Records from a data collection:
**********
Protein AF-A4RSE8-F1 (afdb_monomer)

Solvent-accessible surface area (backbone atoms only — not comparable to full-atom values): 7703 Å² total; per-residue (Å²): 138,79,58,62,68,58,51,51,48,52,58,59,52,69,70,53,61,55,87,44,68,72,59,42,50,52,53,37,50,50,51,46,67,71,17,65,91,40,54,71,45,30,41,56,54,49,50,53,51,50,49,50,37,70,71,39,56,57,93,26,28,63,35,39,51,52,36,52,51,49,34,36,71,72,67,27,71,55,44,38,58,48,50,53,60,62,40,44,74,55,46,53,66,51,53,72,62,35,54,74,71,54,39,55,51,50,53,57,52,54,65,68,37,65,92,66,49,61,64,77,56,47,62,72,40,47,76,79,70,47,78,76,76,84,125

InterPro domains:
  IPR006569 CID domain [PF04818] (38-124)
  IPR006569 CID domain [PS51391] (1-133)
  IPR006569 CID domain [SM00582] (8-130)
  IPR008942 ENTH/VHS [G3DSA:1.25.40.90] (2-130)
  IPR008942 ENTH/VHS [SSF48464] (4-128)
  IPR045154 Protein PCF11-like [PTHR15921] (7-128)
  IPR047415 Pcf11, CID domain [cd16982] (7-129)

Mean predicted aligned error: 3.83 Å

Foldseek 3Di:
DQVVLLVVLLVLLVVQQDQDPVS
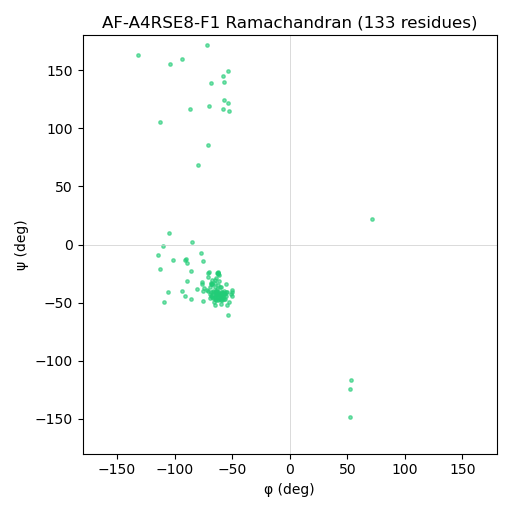LVVSLVSLCVNCVLPLVSNLSSLVSLLVCLVPHALNRSVSSLVSLLSNQVPVNDSSQVNCLVCVLVSLVVSLVRHDPVVLVVSVVSLVVCPVRHDPVSSVSRCCVSDDPPDD

Radius of gyration: 14.72 Å; Cα contacts (8 Å, |Δi|>4): 122; chains: 1; bounding box: 35×40×34 Å

Organism: Ostreococcus lucimarinus (strain CCE9901) (NCBI:txid436017)

Sequence (135 aa):
MSGEEFEEYASALSELVINSKPIITSLTILAGEIAGNDEARAEAIAELIRGHIRTAPAKTKLCGFYLLDSVVKNLRGPFVRCFATGLSDLFLPAYAKVDITQKKSMARLFNTWRPVFPASVLDEIEPHIAPRAAA

pLDDT: mean 92.97, std 10.93, range [35.47, 98.5]

Structure (mmCIF, N/CA/C/O backbone):
data_AF-A4RSE8-F1
#
_entry.id   AF-A4RSE8-F1
#
loop_
_atom_site.group_PDB
_atom_site.id
_atom_site.type_symbol
_atom_site.label_atom_id
_atom_site.label_alt_id
_atom_site.label_comp_id
_atom_site.label_asym_id
_atom_site.label_entity_id
_atom_site.label_seq_id
_atom_site.pdbx_PDB_ins_code
_atom_site.Cartn_x
_atom_site.Cartn_y
_atom_site.Cartn_z
_atom_site.occupancy
_atom_site.B_iso_or_equiv
_atom_site.auth_seq_id
_atom_site.auth_comp_id
_atom_site.auth_asym_id
_atom_site.auth_atom_id
_atom_site.pdbx_PDB_model_num
ATOM 1 N N . MET A 1 1 ? -21.184 12.386 10.783 1.00 49.25 1 MET A N 1
ATOM 2 C CA . MET A 1 1 ? -20.017 13.256 10.527 1.00 49.25 1 MET A CA 1
ATOM 3 C C . MET A 1 1 ? -18.891 12.417 9.921 1.00 49.25 1 MET A 
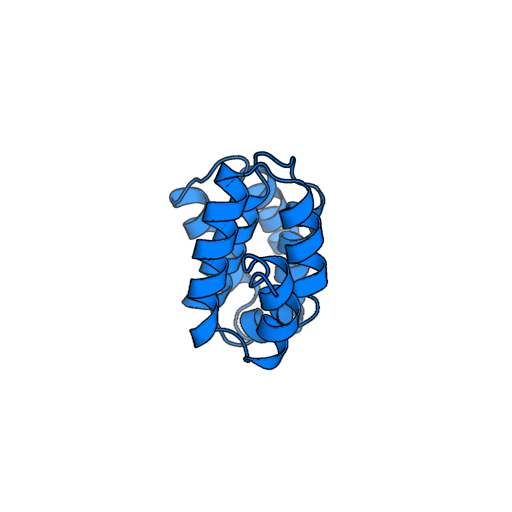C 1
ATOM 5 O O . MET A 1 1 ? -17.820 12.363 10.487 1.00 49.25 1 MET A O 1
ATOM 9 N N . SER A 1 2 ? -19.142 11.674 8.836 1.00 63.53 2 SER A N 1
ATOM 10 C CA . SER A 1 2 ? -18.252 10.570 8.428 1.00 63.53 2 SER A CA 1
ATOM 11 C C . SER A 1 2 ? -17.452 10.817 7.149 1.00 63.53 2 SER A C 1
ATOM 13 O O . SER A 1 2 ? -16.742 9.915 6.748 1.00 63.53 2 SER A O 1
ATOM 15 N N . GLY A 1 3 ? -17.601 11.959 6.465 1.00 80.50 3 GLY A N 1
ATOM 16 C CA . GLY A 1 3 ? -16.933 12.218 5.176 1.00 80.50 3 GLY A CA 1
ATOM 17 C C . GLY A 1 3 ? -15.594 12.949 5.297 1.00 80.50 3 GLY A C 1
ATOM 18 O O . GLY A 1 3 ? -14.639 12.584 4.621 1.00 80.50 3 GLY A O 1
ATOM 19 N N . GLU A 1 4 ? -15.523 13.928 6.201 1.00 90.94 4 GLU A N 1
ATOM 20 C CA . GLU A 1 4 ? -14.373 14.827 6.384 1.00 90.94 4 GLU A CA 1
ATOM 21 C C . GLU A 1 4 ? -13.073 14.062 6.672 1.00 90.94 4 GLU A C 1
ATOM 23 O O . GLU A 1 4 ? -12.058 14.306 6.033 1.00 90.94 4 GLU A O 1
ATOM 28 N N . GLU A 1 5 ? -13.132 13.033 7.519 1.00 94.50 5 GLU A N 1
ATOM 29 C CA . GLU A 1 5 ? -11.977 12.188 7.853 1.00 94.50 5 GLU A CA 1
ATOM 30 C C . GLU A 1 5 ? -11.373 11.487 6.613 1.00 94.50 5 GLU A C 1
ATOM 32 O O . GLU A 1 5 ? -10.154 11.354 6.490 1.00 94.50 5 GLU A O 1
ATOM 37 N N . PHE A 1 6 ? -12.204 11.055 5.656 1.00 95.50 6 PHE A N 1
ATOM 38 C CA . PHE A 1 6 ? -11.722 10.436 4.413 1.00 95.50 6 PHE A CA 1
ATOM 39 C C . PHE A 1 6 ? -11.169 11.469 3.426 1.00 95.50 6 PHE A C 1
ATOM 41 O O . PHE A 1 6 ? -10.238 11.160 2.680 1.00 95.50 6 PHE A O 1
ATOM 48 N N . GLU A 1 7 ? -11.717 12.685 3.418 1.00 95.44 7 GLU A N 1
ATOM 49 C CA . GLU A 1 7 ? -11.199 13.801 2.621 1.00 95.44 7 GLU A CA 1
ATOM 50 C C . GLU A 1 7 ? -9.827 14.250 3.136 1.00 95.44 7 GLU A C 1
ATOM 52 O O . GLU A 1 7 ? -8.893 14.406 2.347 1.00 95.44 7 GLU A O 1
ATOM 57 N N . GLU A 1 8 ? -9.665 14.356 4.456 1.00 95.44 8 GLU A N 1
ATOM 58 C CA . GLU A 1 8 ? -8.377 14.609 5.105 1.00 95.44 8 GLU A CA 1
ATOM 59 C C . GLU A 1 8 ? -7.367 13.509 4.779 1.00 95.44 8 GLU A C 1
ATOM 61 O O . GLU A 1 8 ? -6.230 13.799 4.396 1.00 95.44 8 GLU A O 1
ATOM 66 N N . TYR A 1 9 ? -7.786 12.240 4.846 1.00 97.69 9 TYR A N 1
ATOM 67 C CA . TYR A 1 9 ? -6.937 11.119 4.457 1.00 97.69 9 TYR A CA 1
ATOM 68 C C . TYR A 1 9 ? -6.490 11.219 2.995 1.00 97.69 9 TYR A C 1
ATOM 70 O O . TYR A 1 9 ? -5.308 11.050 2.692 1.00 97.69 9 TYR A O 1
ATOM 78 N N . ALA A 1 10 ? -7.417 11.519 2.082 1.00 96.88 10 ALA A N 1
ATOM 79 C CA . ALA A 1 10 ? -7.121 11.683 0.663 1.00 96.88 10 ALA A CA 1
ATOM 80 C C . ALA A 1 10 ? -6.165 12.861 0.408 1.00 96.88 10 ALA A C 1
ATOM 82 O O . ALA A 1 10 ? -5.236 12.731 -0.394 1.00 96.88 10 ALA A O 1
ATOM 83 N N . SER A 1 11 ? -6.341 13.976 1.124 1.00 96.00 11 SER A N 1
ATOM 84 C CA . SER A 1 11 ? -5.442 15.131 1.056 1.00 96.00 11 SER A CA 1
ATOM 85 C C . SER A 1 11 ? -4.051 14.812 1.605 1.00 96.00 11 SER A C 1
ATOM 87 O O . SER A 1 11 ? -3.053 15.232 1.032 1.00 96.00 11 SER A O 1
ATOM 89 N N . ALA A 1 12 ? -3.940 14.057 2.697 1.00 95.62 12 ALA A N 1
ATOM 90 C CA . ALA A 1 12 ? -2.641 13.631 3.210 1.00 95.62 12 ALA A CA 1
ATOM 91 C C . ALA A 1 12 ? -1.960 12.631 2.256 1.00 95.62 12 ALA A C 1
ATOM 93 O O . ALA A 1 12 ? -0.736 12.618 2.111 1.00 95.62 12 ALA A O 1
ATOM 94 N N . LEU A 1 13 ? -2.751 11.794 1.580 1.00 96.38 13 LEU A N 1
ATOM 95 C CA . LEU A 1 13 ? -2.263 10.795 0.636 1.00 96.38 13 LEU A CA 1
ATOM 96 C C . LEU A 1 13 ? -1.661 11.430 -0.627 1.00 96.38 13 LEU A C 1
ATOM 98 O O . LEU A 1 13 ? -0.674 10.901 -1.146 1.00 96.38 13 LEU A O 1
ATOM 102 N N . SER A 1 14 ? -2.176 12.579 -1.089 1.00 95.31 14 SER A N 1
ATOM 103 C CA . SER A 1 14 ? -1.616 13.287 -2.252 1.00 95.31 14 SER A CA 1
ATOM 104 C C . SER A 1 14 ? -0.182 13.770 -2.035 1.00 95.31 14 SER A C 1
ATOM 106 O O . SER A 1 14 ? 0.573 13.872 -3.000 1.00 95.31 14 SER A O 1
ATOM 108 N N . GLU A 1 15 ? 0.228 13.978 -0.782 1.00 94.94 15 GLU A N 1
ATOM 109 C CA . GLU A 1 15 ? 1.597 14.366 -0.420 1.00 94.94 15 GLU A CA 1
ATOM 110 C C . GLU A 1 15 ? 2.596 13.196 -0.516 1.00 94.94 15 GLU A C 1
ATOM 112 O O . GLU A 1 15 ? 3.815 13.398 -0.538 1.00 94.94 15 GLU A O 1
ATOM 117 N N . LEU A 1 16 ? 2.119 11.947 -0.613 1.00 95.06 16 LEU A N 1
ATOM 118 C CA . LEU A 1 16 ? 2.970 10.762 -0.740 1.00 95.06 16 LEU A CA 1
ATOM 119 C C . LEU A 1 16 ? 3.467 10.574 -2.185 1.00 95.06 16 LEU A C 1
ATOM 121 O O . LEU A 1 16 ? 3.112 9.623 -2.888 1.00 95.06 16 LEU A O 1
ATOM 125 N N . VAL A 1 17 ? 4.334 11.489 -2.618 1.00 92.19 17 VAL A N 1
ATOM 126 C CA . VAL A 1 17 ? 4.970 11.493 -3.949 1.00 92.19 17 VAL A CA 1
ATOM 127 C C . VAL A 1 17 ? 6.409 10.975 -3.938 1.00 92.19 17 VAL A C 1
ATOM 129 O O . VAL A 1 17 ? 6.969 10.659 -4.984 1.00 92.19 17 VAL A O 1
ATOM 132 N N . ILE A 1 18 ? 7.011 10.838 -2.759 1.00 90.69 18 ILE A N 1
ATOM 133 C CA . ILE A 1 18 ? 8.343 10.262 -2.554 1.00 90.69 18 ILE A CA 1
ATOM 134 C C . ILE A 1 18 ? 8.296 9.227 -1.432 1.00 90.69 18 ILE A C 1
ATOM 136 O O . ILE A 1 18 ? 7.360 9.199 -0.632 1.00 90.69 18 ILE A O 1
ATOM 140 N N . ASN A 1 19 ? 9.320 8.377 -1.349 1.00 92.38 19 ASN A N 1
ATOM 141 C CA . ASN A 1 19 ? 9.435 7.399 -0.272 1.00 92.38 19 ASN A CA 1
ATOM 142 C C . ASN A 1 19 ? 9.757 8.108 1.057 1.00 92.38 19 ASN A C 1
ATOM 144 O O . ASN A 1 19 ? 10.922 8.270 1.419 1.00 92.38 19 ASN A O 1
ATOM 148 N N . SER A 1 20 ? 8.716 8.564 1.755 1.00 95.12 20 SER A N 1
ATOM 149 C CA . SER A 1 20 ? 8.807 9.323 3.000 1.00 95.12 20 SER A CA 1
ATOM 150 C C . SER A 1 20 ? 8.265 8.501 4.162 1.00 95.12 20 SER A C 1
ATOM 152 O O . SER A 1 20 ? 7.054 8.345 4.327 1.00 95.12 20 SER A O 1
ATOM 154 N N . LYS A 1 21 ? 9.172 7.988 5.001 1.00 95.38 21 LYS A N 1
ATOM 155 C CA . LYS A 1 21 ? 8.798 7.240 6.209 1.00 95.38 21 LYS A CA 1
ATOM 156 C C . LYS A 1 21 ? 7.875 8.045 7.144 1.00 95.38 21 LYS A C 1
ATOM 158 O O . LYS A 1 21 ? 6.908 7.444 7.613 1.00 95.38 21 LYS A O 1
ATOM 163 N N . PRO A 1 22 ? 8.100 9.352 7.408 1.00 97.44 22 PRO A N 1
ATOM 164 C CA . PRO A 1 22 ? 7.176 10.144 8.222 1.00 97.44 22 PRO A CA 1
ATOM 165 C C . PRO A 1 22 ? 5.750 10.179 7.659 1.00 97.44 22 PRO A C 1
ATOM 167 O O . PRO A 1 22 ? 4.809 9.915 8.400 1.00 97.44 22 PRO A O 1
ATOM 170 N N
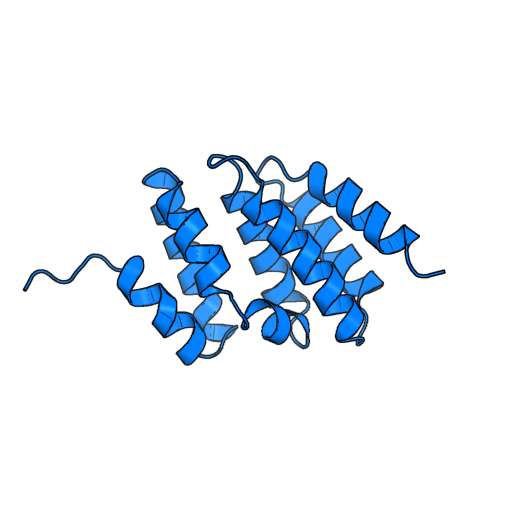 . ILE A 1 23 ? 5.591 10.406 6.348 1.00 97.00 23 ILE A N 1
ATOM 171 C CA . ILE A 1 23 ? 4.267 10.459 5.706 1.00 97.00 23 ILE A CA 1
ATOM 172 C C . ILE A 1 23 ? 3.594 9.083 5.751 1.00 97.00 23 ILE A C 1
ATOM 174 O O . ILE A 1 23 ? 2.446 8.978 6.168 1.00 97.00 23 ILE A O 1
ATOM 178 N N . ILE A 1 24 ? 4.319 8.010 5.410 1.00 98.19 24 ILE A N 1
ATOM 179 C CA . ILE A 1 24 ? 3.798 6.632 5.474 1.00 98.19 24 ILE A CA 1
ATOM 180 C C . ILE A 1 24 ? 3.339 6.281 6.893 1.00 98.19 24 ILE A C 1
ATOM 182 O O . ILE A 1 24 ? 2.279 5.683 7.072 1.00 98.19 24 ILE A O 1
ATOM 186 N N . THR A 1 25 ? 4.127 6.654 7.903 1.00 98.12 25 THR A N 1
ATOM 187 C CA . THR A 1 25 ? 3.788 6.401 9.310 1.00 98.12 25 THR A CA 1
ATOM 188 C C . THR A 1 25 ? 2.529 7.172 9.704 1.00 98.12 25 THR A C 1
ATOM 190 O O . THR A 1 25 ? 1.606 6.570 10.241 1.00 98.12 25 THR A O 1
ATOM 193 N N . SER A 1 26 ? 2.453 8.465 9.369 1.00 98.06 26 SER A N 1
ATOM 194 C CA . SER A 1 26 ? 1.281 9.304 9.650 1.00 98.06 26 SER A CA 1
ATOM 195 C C . SER A 1 26 ? 0.016 8.755 8.991 1.00 98.06 26 SER A C 1
ATOM 197 O O . SER A 1 26 ? -1.000 8.589 9.655 1.00 98.06 26 SER A O 1
ATOM 199 N N . LEU A 1 27 ? 0.088 8.393 7.708 1.00 98.50 27 LEU A N 1
ATOM 200 C CA . LEU A 1 27 ? -1.032 7.799 6.973 1.00 98.50 27 LEU A CA 1
ATOM 201 C C . LEU A 1 27 ? -1.429 6.426 7.524 1.00 98.50 27 LEU A C 1
ATOM 203 O O . LEU A 1 27 ? -2.592 6.050 7.460 1.00 98.50 27 LEU A O 1
ATOM 207 N N . THR A 1 28 ? -0.486 5.662 8.073 1.00 98.50 28 THR A N 1
ATOM 208 C CA . THR A 1 28 
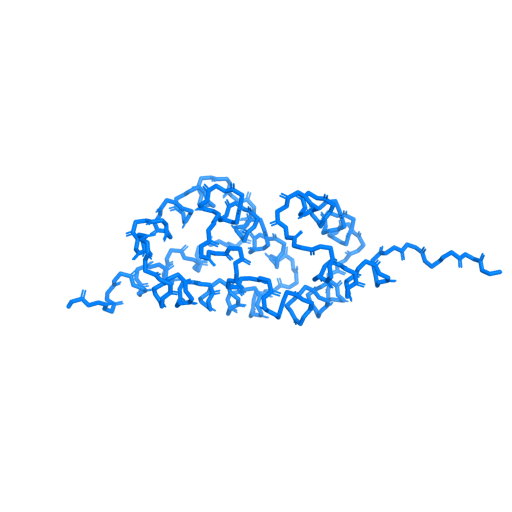? -0.801 4.383 8.723 1.00 98.50 28 THR A CA 1
ATOM 209 C C . THR A 1 28 ? -1.544 4.605 10.042 1.00 98.50 28 THR A C 1
ATOM 211 O O . THR A 1 28 ? -2.487 3.875 10.330 1.00 98.50 28 THR A O 1
ATOM 214 N N . ILE A 1 29 ? -1.154 5.615 10.825 1.00 98.06 29 ILE A N 1
ATOM 215 C CA . ILE A 1 29 ? -1.838 5.980 12.076 1.00 98.06 29 ILE A CA 1
ATOM 216 C C . ILE A 1 29 ? -3.261 6.463 11.771 1.00 98.06 29 ILE A C 1
ATOM 218 O O . ILE A 1 29 ? -4.210 5.873 12.281 1.00 98.06 29 ILE A O 1
ATOM 222 N N . LEU A 1 30 ? -3.409 7.425 10.851 1.00 97.56 30 LEU A N 1
ATOM 223 C CA . LEU A 1 30 ? -4.715 7.946 10.433 1.00 97.56 30 LEU A CA 1
ATOM 224 C C . LEU A 1 30 ? -5.628 6.837 9.896 1.00 97.56 30 LEU A C 1
ATOM 226 O O . LEU A 1 30 ? -6.801 6.780 10.242 1.00 97.56 30 LEU A O 1
ATOM 230 N N . ALA A 1 31 ? -5.099 5.906 9.095 1.00 98.06 31 ALA A N 1
ATOM 231 C CA . ALA A 1 31 ? -5.880 4.769 8.606 1.00 98.06 31 ALA A CA 1
ATOM 232 C C . ALA A 1 31 ? -6.440 3.914 9.755 1.00 98.06 31 ALA A C 1
ATOM 234 O O . ALA A 1 31 ? -7.586 3.474 9.687 1.00 98.06 31 ALA A O 1
ATOM 235 N N . GLY A 1 32 ? -5.646 3.685 10.805 1.00 97.19 32 GLY A N 1
ATOM 236 C CA . GLY A 1 32 ? -6.075 2.943 11.989 1.00 97.19 32 GLY A CA 1
ATOM 237 C C . GLY A 1 32 ? -7.117 3.692 12.816 1.00 97.19 32 GLY A C 1
ATOM 238 O O . GLY A 1 32 ? -8.089 3.083 13.255 1.00 97.19 32 GLY A O 1
ATOM 239 N N . GLU A 1 33 ? -6.946 5.002 12.987 1.00 96.06 33 GLU A N 1
ATOM 240 C CA . GLU A 1 33 ? -7.885 5.866 13.713 1.00 96.06 33 GLU A CA 1
ATOM 241 C C . GLU A 1 33 ? -9.237 5.956 12.998 1.00 96.06 33 GLU A C 1
ATOM 243 O O . GLU A 1 33 ? -10.278 5.741 13.618 1.00 96.06 33 GLU A O 1
ATOM 248 N N . ILE A 1 34 ? -9.224 6.190 11.681 1.00 95.62 34 ILE A N 1
ATOM 249 C CA . ILE A 1 34 ? -10.441 6.315 10.875 1.00 95.62 34 ILE A CA 1
ATOM 250 C C . ILE A 1 34 ? -11.149 4.969 10.755 1.00 95.62 34 ILE A C 1
ATOM 252 O O . ILE A 1 34 ? -12.373 4.929 10.830 1.00 95.62 34 ILE A O 1
ATOM 256 N N . ALA A 1 35 ? -10.434 3.865 10.533 1.00 95.62 35 ALA A N 1
ATOM 257 C CA . ALA A 1 35 ? -11.079 2.564 10.369 1.00 95.62 35 ALA A CA 1
ATOM 258 C C . ALA A 1 35 ? -11.569 1.981 11.701 1.00 95.62 35 ALA A C 1
ATOM 260 O O . ALA A 1 35 ? -12.646 1.385 11.760 1.00 95.62 35 ALA A O 1
ATOM 261 N N . GLY A 1 36 ? -10.787 2.124 12.775 1.00 91.25 36 GLY A N 1
ATOM 262 C CA . GLY A 1 36 ? -11.017 1.392 14.015 1.00 91.25 36 GLY A CA 1
ATOM 263 C C . GLY A 1 36 ? -11.131 -0.115 13.747 1.00 91.25 36 GLY A C 1
ATOM 264 O O . GLY A 1 36 ? -10.249 -0.718 13.139 1.00 91.25 36 GLY A O 1
ATOM 265 N N . ASN A 1 37 ? -12.247 -0.716 14.169 1.00 87.19 37 ASN A N 1
ATOM 266 C CA . ASN A 1 37 ? -12.586 -2.117 13.881 1.00 87.19 37 ASN A CA 1
ATOM 267 C C . ASN A 1 37 ? -13.676 -2.266 12.801 1.00 87.19 37 ASN A C 1
ATOM 269 O O . ASN A 1 37 ? -14.209 -3.361 12.619 1.00 87.19 37 ASN A O 1
ATOM 273 N N . ASP A 1 38 ? -14.044 -1.179 12.121 1.00 94.25 38 ASP A N 1
ATOM 274 C CA . ASP A 1 38 ? -15.110 -1.164 11.123 1.00 94.25 38 ASP A CA 1
ATOM 275 C C . ASP A 1 38 ? -14.561 -1.554 9.743 1.00 94.25 38 ASP A C 1
ATOM 277 O O . ASP A 1 38 ? -13.719 -0.873 9.152 1.00 94.25 38 ASP A O 1
ATOM 281 N N . GLU A 1 39 ? -15.053 -2.675 9.222 1.00 93.94 39 GLU A N 1
ATOM 282 C CA . GLU A 1 39 ? -14.623 -3.233 7.941 1.00 93.94 39 GLU A CA 1
ATOM 283 C C . GLU A 1 39 ? -15.034 -2.365 6.746 1.00 93.94 39 GLU A C 1
ATOM 285 O O . GLU A 1 39 ? -14.263 -2.242 5.798 1.00 93.94 39 GLU A O 1
ATOM 290 N N . ALA A 1 40 ? -16.186 -1.688 6.802 1.00 95.38 40 ALA A N 1
ATOM 291 C CA . ALA A 1 40 ? -16.615 -0.794 5.728 1.00 95.38 40 ALA A CA 1
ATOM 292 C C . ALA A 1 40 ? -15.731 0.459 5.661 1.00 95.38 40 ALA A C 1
**********
What is being asked:
Only the lines that contain the string "ENTH" should be copied from the entries above.

Task solution:
  IPR008942 ENTH/VHS [G3DSA:1.25.40.90] (2-130)
  IPR008942 ENTH/VHS [SSF48464] (4-128)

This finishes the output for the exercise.